The firm presented the Phase IV clinical trial report in line with the earlier SEC recommendation dated 05.03.2024 and the conditions specified under Form CT-23 dated 15.11.2023.

The formulation combines two well-established bronchodilators used in chronic airway disorders. Glycopyrronium Bromide, a long-acting muscarinic antagonist (LAMA), provides sustained bronchodilation by reducing airway smooth muscle contraction, while Vilanterol, a long-acting beta-agonist (LABA), enhances airflow through prolonged airway relaxation. The dual-therapy approach is commonly used in chronic obstructive pulmonary disease (COPD) and other long-term respiratory conditions requiring continuous maintenance bronchodilation.

According to the SEC minutes, after detailed deliberation, the committee “noted and agreed to the result of the clinical trial report” submitted by the company. No additional comments, requirements or modifications were recorded by the panel.

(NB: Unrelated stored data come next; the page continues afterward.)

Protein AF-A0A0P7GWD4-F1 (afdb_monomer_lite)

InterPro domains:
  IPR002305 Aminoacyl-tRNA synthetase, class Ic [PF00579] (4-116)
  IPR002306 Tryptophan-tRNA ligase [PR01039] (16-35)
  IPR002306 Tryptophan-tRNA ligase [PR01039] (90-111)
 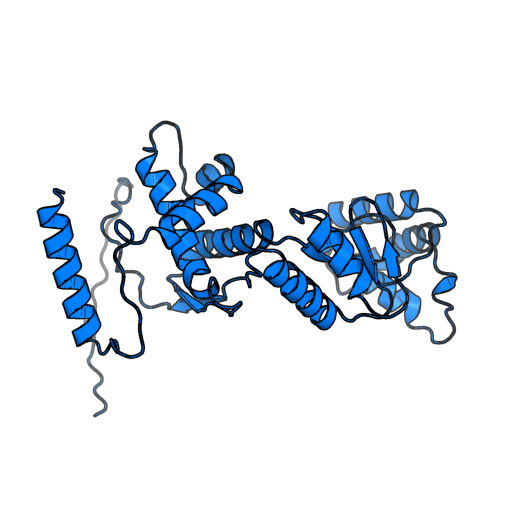 IPR014729 Rossmann-like alpha/beta/alpha sandwich fold [G3DSA:3.40.50.620] (1-127)

Foldseek 3Di:
DDPVVVVVVVVVVVVVVVVVPDDPVPDDDDDLVPDVVLLVLLVVLVVQDDPVLCCVLPVDDPPDDPVNVSVLSSVLSVQQVVLQVHADAREAEDAPSCVSSLVSSLVSLVLLAQWDKDKDFFPDDADPLLVVLLVLLVCVVPVDVPDDLQQDALLVSLVVLVVQQPDPPNPRPRDPVSSVVSSVVSVVRPGTRTAIWIKIFGNHDDPQLVVVLVVQQDDDKDDDPGIITGRPDDRVVSLVSSLVSLVVRVGSSYDRYHYDHDPPPPDPPPDDDDDDDDDDDDDDDDDDDDDDDD

Structure (mmCIF, N/CA/C/O backbone):
data_AF-A0A0P7GWD4-F1
#
_entry.id   AF-A0A0P7GWD4-F1
#
loop_
_atom_site.group_PDB
_atom_site.id
_atom_site.type_symbol
_atom_site.label_atom_id
_atom_site.label_alt_id
_atom_site.label_comp_id
_atom_site.label_asym_id
_atom_site.label_entity_id
_atom_site.label_seq_id
_atom_site.pdbx_PDB_ins_code
_atom_site.Cartn_x
_atom_site.Cartn_y
_atom_site.Cartn_z
_atom_site.occupancy
_atom_site.B_iso_or_equiv
_atom_site.auth_seq_id
_atom_site.auth_comp_id
_atom_site.auth_asym_id
_atom_site.auth_atom_id
_atom_site.pdbx_PDB_model_num
ATOM 1 N N . MET A 1 1 ? 26.471 8.571 -24.620 1.00 83.38 1 MET A N 1
ATOM 2 C CA . MET A 1 1 ? 26.338 7.479 -25.597 1.00 83.38 1 MET A CA 1
ATOM 3 C C . MET A 1 1 ? 25.336 7.917 -26.638 1.00 83.38 1 MET A C 1
ATOM 5 O O . MET A 1 1 ? 24.368 8.586 -26.285 1.00 83.38 1 MET A O 1
ATOM 9 N N . SER A 1 2 ? 25.613 7.619 -27.895 1.00 93.50 2 SER A N 1
ATOM 10 C CA . SER A 1 2 ? 24.650 7.726 -28.987 1.00 93.50 2 SER A CA 1
ATOM 11 C C . SER A 1 2 ? 23.600 6.614 -28.891 1.00 93.50 2 SER A C 1
ATOM 13 O O . SER A 1 2 ? 23.784 5.642 -28.157 1.00 93.50 2 SER A O 1
ATOM 15 N N . TRP A 1 3 ? 22.501 6.757 -29.631 1.00 91.62 3 TRP A N 1
ATOM 16 C CA . TRP A 1 3 ? 21.472 5.720 -29.726 1.00 91.62 3 TRP A CA 1
ATOM 17 C C . TRP A 1 3 ? 22.015 4.417 -30.324 1.00 91.62 3 TRP A C 1
ATOM 19 O O . TRP A 1 3 ? 21.743 3.355 -29.780 1.00 91.62 3 TRP A O 1
ATOM 29 N N . ASP A 1 4 ? 22.866 4.503 -31.348 1.00 94.75 4 ASP A N 1
ATOM 30 C CA . ASP A 1 4 ? 23.476 3.324 -31.975 1.00 94.75 4 ASP A CA 1
ATOM 31 C C . ASP A 1 4 ? 24.362 2.540 -30.988 1.00 94.75 4 ASP A C 1
ATOM 33 O O . ASP A 1 4 ? 24.303 1.313 -30.931 1.00 94.75 4 ASP A O 1
ATOM 37 N N . GLU A 1 5 ? 25.143 3.241 -30.155 1.00 94.81 5 GLU A N 1
ATOM 38 C CA . GLU A 1 5 ? 25.945 2.608 -29.095 1.00 94.81 5 GLU A CA 1
ATOM 39 C C . GLU A 1 5 ? 25.058 1.939 -28.029 1.00 94.81 5 GLU A C 1
ATOM 41 O O . GLU A 1 5 ? 25.387 0.860 -27.536 1.00 94.81 5 GLU A O 1
ATOM 46 N N . ILE A 1 6 ? 23.927 2.559 -27.662 1.00 92.19 6 ILE A N 1
ATOM 47 C CA . ILE A 1 6 ? 22.951 1.963 -26.733 1.00 92.19 6 ILE A CA 1
ATOM 48 C C . ILE A 1 6 ? 22.392 0.664 -27.321 1.00 92.19 6 ILE A C 1
ATOM 50 O O . ILE A 1 6 ? 22.334 -0.343 -26.614 1.00 92.19 6 ILE A O 1
ATOM 54 N N . ASP A 1 7 ? 22.027 0.672 -28.601 1.00 92.12 7 ASP A N 1
ATOM 55 C CA . ASP A 1 7 ? 21.450 -0.481 -29.293 1.00 92.12 7 ASP A CA 1
ATOM 56 C C . ASP A 1 7 ? 22.442 -1.643 -29.397 1.00 92.12 7 ASP A C 1
ATOM 58 O O . ASP A 1 7 ? 22.080 -2.801 -29.163 1.00 92.12 7 ASP A O 1
ATOM 62 N N . GLU A 1 8 ? 23.711 -1.348 -29.687 1.00 94.94 8 GLU A N 1
ATOM 63 C CA . GLU A 1 8 ? 24.775 -2.352 -29.709 1.00 94.94 8 GLU A CA 1
ATOM 64 C C . GLU A 1 8 ? 24.959 -3.005 -28.331 1.00 94.94 8 GLU A C 1
ATOM 66 O O . GLU A 1 8 ? 24.996 -4.238 -28.214 1.00 94.94 8 GLU A O 1
ATOM 71 N N . HIS A 1 9 ? 25.015 -2.198 -27.268 1.00 93.94 9 HIS A N 1
ATOM 72 C CA . HIS A 1 9 ? 25.132 -2.709 -25.906 1.00 93.94 9 HIS A CA 1
ATOM 73 C C . HIS A 1 9 ? 23.908 -3.525 -25.485 1.00 93.94 9 HIS A C 1
ATOM 75 O O . HIS A 1 9 ? 24.072 -4.638 -24.982 1.00 93.94 9 HIS A O 1
ATOM 81 N N . ALA A 1 10 ? 22.696 -3.017 -25.721 1.00 92.69 10 ALA A N 1
ATOM 82 C CA . ALA A 1 10 ? 21.453 -3.711 -25.393 1.00 92.69 10 ALA A CA 1
ATOM 83 C C . ALA A 1 10 ? 21.391 -5.082 -26.077 1.00 92.69 10 ALA A C 1
ATOM 85 O O . ALA A 1 10 ? 21.139 -6.093 -25.421 1.00 92.69 10 ALA A O 1
ATOM 86 N N . ARG A 1 11 ? 21.732 -5.149 -27.369 1.00 93.56 11 ARG A N 1
ATOM 87 C CA . ARG A 1 11 ? 21.801 -6.413 -28.110 1.00 93.56 11 ARG A CA 1
ATOM 88 C C . ARG A 1 11 ? 22.780 -7.403 -27.478 1.00 93.56 11 ARG A C 1
ATOM 90 O O . ARG A 1 11 ? 22.457 -8.583 -27.362 1.00 93.56 11 ARG A O 1
ATOM 97 N N . SER A 1 12 ? 23.963 -6.945 -27.075 1.00 94.62 12 SER A N 1
ATOM 98 C CA . SER A 1 12 ? 24.972 -7.799 -26.434 1.00 94.62 12 SER A CA 1
ATOM 99 C C . SER A 1 12 ? 24.480 -8.387 -25.102 1.00 94.62 12 SER A C 1
ATOM 101 O O . SER A 1 12 ? 24.654 -9.584 -24.844 1.00 94.62 12 SER A O 1
ATOM 103 N N . TYR A 1 13 ? 23.802 -7.577 -24.280 1.00 92.62 13 TYR A N 1
ATOM 104 C CA . TYR A 1 13 ? 23.207 -8.040 -23.022 1.00 92.62 13 TYR A CA 1
ATOM 105 C C . TYR A 1 13 ? 22.079 -9.045 -23.249 1.00 92.62 13 TYR A C 1
ATOM 107 O O . TYR A 1 13 ? 22.077 -10.093 -22.608 1.00 92.62 13 TYR A O 1
ATOM 115 N N . LEU A 1 14 ? 21.177 -8.780 -24.198 1.00 92.50 14 LEU A N 1
ATOM 116 C CA . LEU A 1 14 ? 20.080 -9.693 -24.530 1.00 92.50 14 LEU A CA 1
ATOM 117 C C . LEU A 1 14 ? 20.603 -11.052 -25.011 1.00 92.50 14 LEU A C 1
ATOM 119 O O . LEU A 1 14 ? 20.155 -12.091 -24.533 1.00 92.50 14 LEU A O 1
ATOM 123 N N . LEU A 1 15 ? 21.609 -11.061 -25.892 1.00 93.81 15 LEU A N 1
ATOM 124 C CA . LEU A 1 15 ? 22.244 -12.304 -26.344 1.00 93.81 15 LEU A CA 1
ATOM 125 C C . LEU A 1 15 ? 22.894 -13.073 -25.189 1.00 93.81 15 LEU A C 1
ATOM 127 O O . LEU A 1 15 ? 22.813 -14.299 -25.149 1.00 93.81 15 LEU A O 1
ATOM 131 N N . SER A 1 16 ? 23.517 -12.366 -24.245 1.00 94.94 16 SER A N 1
ATOM 132 C CA . SER A 1 16 ? 24.105 -12.984 -23.053 1.00 94.94 16 SER A CA 1
ATOM 133 C C . SER A 1 16 ? 23.033 -13.585 -22.144 1.00 94.94 16 SER A C 1
ATOM 135 O O . SER A 1 16 ? 23.215 -14.684 -21.631 1.00 94.94 16 SER A O 1
ATOM 137 N N . PHE A 1 17 ? 21.904 -12.896 -21.973 1.00 91.56 17 PHE A N 1
ATOM 138 C CA . PHE A 1 17 ? 20.793 -13.354 -21.143 1.00 91.56 17 PHE A CA 1
ATOM 139 C C . PHE A 1 17 ? 20.124 -14.610 -21.717 1.00 91.56 17 PHE A C 1
ATOM 141 O O . PHE A 1 17 ? 19.949 -15.595 -21.002 1.00 91.56 17 PHE A O 1
ATOM 148 N N . ILE A 1 18 ? 19.880 -14.632 -23.030 1.00 92.94 18 ILE A N 1
ATOM 149 C CA . ILE A 1 18 ? 19.390 -15.823 -23.743 1.00 92.94 18 ILE A CA 1
ATOM 150 C C . ILE A 1 18 ? 20.399 -16.975 -23.622 1.00 92.94 18 ILE A C 1
ATOM 152 O O . ILE A 1 18 ? 20.023 -18.106 -23.329 1.00 92.94 18 ILE A O 1
ATOM 156 N N . ALA A 1 19 ? 21.700 -16.703 -23.772 1.00 95.19 19 ALA A N 1
ATOM 157 C CA . ALA A 1 19 ? 22.739 -17.727 -23.635 1.00 95.19 19 ALA A CA 1
ATOM 158 C C . ALA A 1 19 ? 22.843 -18.319 -22.215 1.00 95.19 19 ALA A C 1
ATOM 160 O O . ALA A 1 19 ? 23.304 -19.450 -22.063 1.00 95.19 19 ALA A O 1
ATOM 161 N N . LEU A 1 20 ? 22.418 -17.578 -21.186 1.00 94.56 20 LEU A N 1
ATOM 162 C CA . LEU A 1 20 ? 22.337 -18.050 -19.799 1.00 94.56 20 LEU A CA 1
ATOM 163 C C . LEU A 1 20 ? 21.084 -18.897 -19.518 1.00 94.56 20 LEU A C 1
ATOM 165 O O . LEU A 1 20 ? 20.955 -19.418 -18.412 1.00 94.56 20 LEU A O 1
ATOM 169 N N . GLY A 1 21 ? 20.213 -19.082 -20.514 1.00 94.06 21 GLY A N 1
ATOM 170 C CA . GLY A 1 21 ? 19.053 -19.966 -20.435 1.00 94.06 21 GLY A CA 1
ATOM 171 C C . GLY A 1 21 ? 17.729 -19.258 -20.168 1.00 94.06 21 GLY A C 1
ATOM 172 O O . GLY A 1 21 ? 16.813 -19.906 -19.673 1.00 94.06 21 GLY A O 1
ATOM 173 N N . PHE A 1 22 ? 17.615 -17.959 -20.466 1.00 93.75 22 PHE A N 1
ATOM 174 C CA . PHE A 1 22 ? 16.305 -17.308 -20.501 1.00 93.75 22 PHE A CA 1
ATOM 175 C C . PHE A 1 22 ? 15.430 -17.946 -21.588 1.00 93.75 22 PHE A C 1
ATOM 177 O O . PHE A 1 22 ? 15.852 -18.037 -22.745 1.00 93.75 22 PHE A O 1
ATOM 184 N N . ASP A 1 23 ? 14.231 -18.378 -21.204 1.00 93.50 23 ASP A N 1
ATOM 185 C CA . ASP A 1 23 ? 13.242 -18.923 -22.125 1.00 93.50 23 ASP A CA 1
ATOM 186 C C . ASP A 1 23 ? 12.445 -17.776 -22.754 1.00 93.50 23 ASP A C 1
ATOM 188 O O . ASP A 1 23 ? 11.769 -17.022 -22.061 1.00 93.50 23 ASP A O 1
ATOM 192 N N . VAL A 1 24 ? 12.573 -17.619 -24.070 1.00 90.38 24 VAL A N 1
ATOM 193 C CA . VAL A 1 24 ? 11.899 -16.557 -24.832 1.00 90.38 24 VAL A CA 1
ATOM 194 C C . VAL A 1 24 ? 10.445 -16.889 -25.159 1.00 90.38 24 VAL A C 1
ATOM 196 O O . VAL A 1 24 ? 9.724 -16.004 -25.607 1.00 90.38 24 VAL A O 1
ATOM 199 N N . GLU A 1 25 ? 10.028 -18.144 -24.982 1.00 91.62 25 GLU A N 1
ATOM 200 C CA . GLU A 1 25 ? 8.641 -18.564 -25.193 1.00 91.62 25 GLU A CA 1
ATOM 201 C C . GLU A 1 25 ? 7.809 -18.341 -23.920 1.00 91.62 25 GLU A C 1
ATOM 203 O O . GLU A 1 25 ? 6.650 -17.946 -24.011 1.00 91.62 25 GLU A O 1
ATOM 208 N N . ASP A 1 26 ? 8.423 -18.530 -22.746 1.00 91.19 26 ASP A N 1
ATOM 209 C CA . ASP A 1 26 ? 7.779 -18.360 -21.433 1.00 91.19 26 ASP A CA 1
ATOM 210 C C . ASP A 1 26 ? 8.070 -16.992 -20.775 1.00 91.19 26 ASP A C 1
ATOM 212 O O . ASP A 1 26 ? 7.542 -16.690 -19.704 1.00 91.19 26 ASP A O 1
ATOM 216 N N . GLY A 1 27 ? 8.928 -16.162 -21.376 1.00 90.12 27 GLY A N 1
ATOM 217 C CA . GLY A 1 27 ? 9.369 -14.888 -20.812 1.00 90.12 27 GLY A CA 1
ATOM 218 C C . GLY A 1 27 ? 9.240 -13.718 -21.782 1.00 90.12 27 GLY A C 1
ATOM 219 O O . GLY A 1 27 ? 9.514 -13.835 -22.974 1.00 90.12 27 GLY A O 1
ATOM 220 N N . GLU A 1 28 ? 8.888 -12.546 -21.255 1.00 90.75 28 GLU A N 1
ATOM 221 C CA . GLU A 1 28 ? 8.751 -11.327 -22.050 1.00 90.75 28 GLU A CA 1
ATOM 222 C C . GLU A 1 28 ? 10.013 -10.451 -21.987 1.00 90.75 28 GLU A C 1
ATOM 224 O O . GLU A 1 28 ? 10.596 -10.218 -20.926 1.00 90.75 28 GLU A O 1
ATOM 229 N N . LEU A 1 29 ? 10.430 -9.936 -23.146 1.00 91.12 29 LEU A N 1
ATOM 230 C CA . LEU A 1 29 ? 11.501 -8.951 -23.281 1.00 91.12 29 LEU A CA 1
ATOM 231 C C . LEU A 1 29 ? 10.989 -7.769 -24.099 1.00 91.12 29 LEU A C 1
ATOM 233 O O . LEU A 1 29 ? 10.586 -7.933 -25.251 1.00 91.12 29 LEU A O 1
ATOM 237 N N . TYR A 1 30 ? 11.080 -6.564 -23.544 1.00 92.50 30 TYR A N 1
ATOM 238 C CA . TYR A 1 30 ? 10.666 -5.342 -24.226 1.00 92.50 30 TYR A CA 1
ATOM 239 C C . TYR A 1 30 ? 11.699 -4.226 -24.083 1.00 92.50 30 TYR A C 1
ATOM 241 O O . TYR A 1 30 ? 12.574 -4.228 -23.215 1.00 92.50 30 TYR A O 1
ATOM 249 N N . ARG A 1 31 ? 11.581 -3.229 -24.964 1.00 92.19 31 ARG A N 1
ATOM 250 C CA . ARG A 1 31 ? 12.339 -1.981 -24.893 1.00 92.19 31 ARG A CA 1
ATOM 251 C C . ARG A 1 31 ? 11.450 -0.899 -24.288 1.00 92.19 31 ARG A C 1
ATOM 253 O O . ARG A 1 31 ? 10.427 -0.553 -24.869 1.00 92.19 31 ARG A O 1
ATOM 260 N N . GLN A 1 32 ? 11.864 -0.320 -23.161 1.00 92.69 32 GLN A N 1
ATOM 261 C CA . GLN A 1 32 ? 11.082 0.699 -22.440 1.00 92.69 32 GLN A CA 1
ATOM 262 C C . GLN A 1 32 ? 10.704 1.914 -23.312 1.00 92.69 32 GLN A C 1
ATOM 264 O O . GLN A 1 32 ? 9.630 2.492 -23.157 1.00 92.69 32 GLN A O 1
ATOM 269 N N . SER A 1 33 ? 11.568 2.311 -24.257 1.00 90.31 33 SER A N 1
ATOM 270 C CA . SER A 1 33 ? 11.283 3.435 -25.164 1.00 90.31 33 SER A CA 1
ATOM 271 C C . SER A 1 33 ? 10.139 3.163 -26.139 1.00 90.31 33 SER A C 1
ATOM 273 O O . SER A 1 33 ? 9.525 4.113 -26.622 1.00 90.31 33 SER A O 1
ATOM 275 N N . ASP A 1 34 ? 9.850 1.890 -26.405 1.00 92.50 34 ASP A N 1
ATOM 276 C CA . ASP A 1 34 ? 8.902 1.460 -27.432 1.00 92.50 34 ASP A CA 1
ATOM 277 C C . ASP A 1 34 ? 7.611 0.903 -26.801 1.00 92.50 34 ASP A C 1
ATOM 279 O O . ASP A 1 34 ? 6.603 0.745 -27.487 1.00 92.50 34 ASP A O 1
ATOM 283 N N . ASN A 1 35 ? 7.617 0.638 -25.489 1.00 96.00 35 ASN A N 1
ATOM 284 C CA . ASN A 1 35 ? 6.459 0.155 -24.746 1.00 96.00 35 ASN A CA 1
ATOM 285 C C . ASN A 1 35 ? 5.600 1.332 -24.259 1.00 96.00 35 ASN A C 1
ATOM 287 O O . ASN A 1 35 ? 5.897 1.967 -23.246 1.00 96.00 35 ASN A O 1
ATOM 291 N N . ARG A 1 36 ? 4.526 1.637 -24.996 1.00 96.38 36 ARG A N 1
ATOM 292 C CA . ARG A 1 36 ? 3.644 2.760 -24.657 1.00 96.38 36 ARG A CA 1
ATOM 293 C C . ARG A 1 36 ? 2.839 2.521 -23.379 1.00 96.38 36 ARG A C 1
ATOM 295 O O . ARG A 1 36 ? 2.697 3.450 -22.596 1.00 96.38 36 ARG A O 1
ATOM 302 N N . VAL A 1 37 ? 2.388 1.289 -23.155 1.00 96.56 37 VAL A N 1
ATOM 303 C CA . VAL A 1 37 ? 1.612 0.910 -21.964 1.00 96.56 37 VAL A CA 1
ATOM 304 C C . VAL A 1 37 ? 2.437 1.146 -20.699 1.00 96.56 37 VAL A C 1
ATOM 306 O O . VAL A 1 37 ? 1.975 1.794 -19.767 1.00 96.56 37 VAL A O 1
ATOM 309 N N . LEU A 1 38 ? 3.705 0.726 -20.705 1.00 96.94 38 LEU A N 1
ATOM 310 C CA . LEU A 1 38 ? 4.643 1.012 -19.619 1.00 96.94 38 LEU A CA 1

The submission marks the completion of the product’s post-marketing clinical trial obligations under the New Drugs and Clinical Trials (NDCT) Rules, 2019, which mandate Phase IV evaluation for fixed-dose combinations requiring post-approval surveillance.

Lupin Limited is a major Indian multinational pharmaceutical company with a broad portfolio spanning generic medicines, branded formulations and advanced drug-delivery systems. The company is also active in respiratory therapy and markets products such as Vilfuro-G, a triple-combination inhaler for COPD management in India.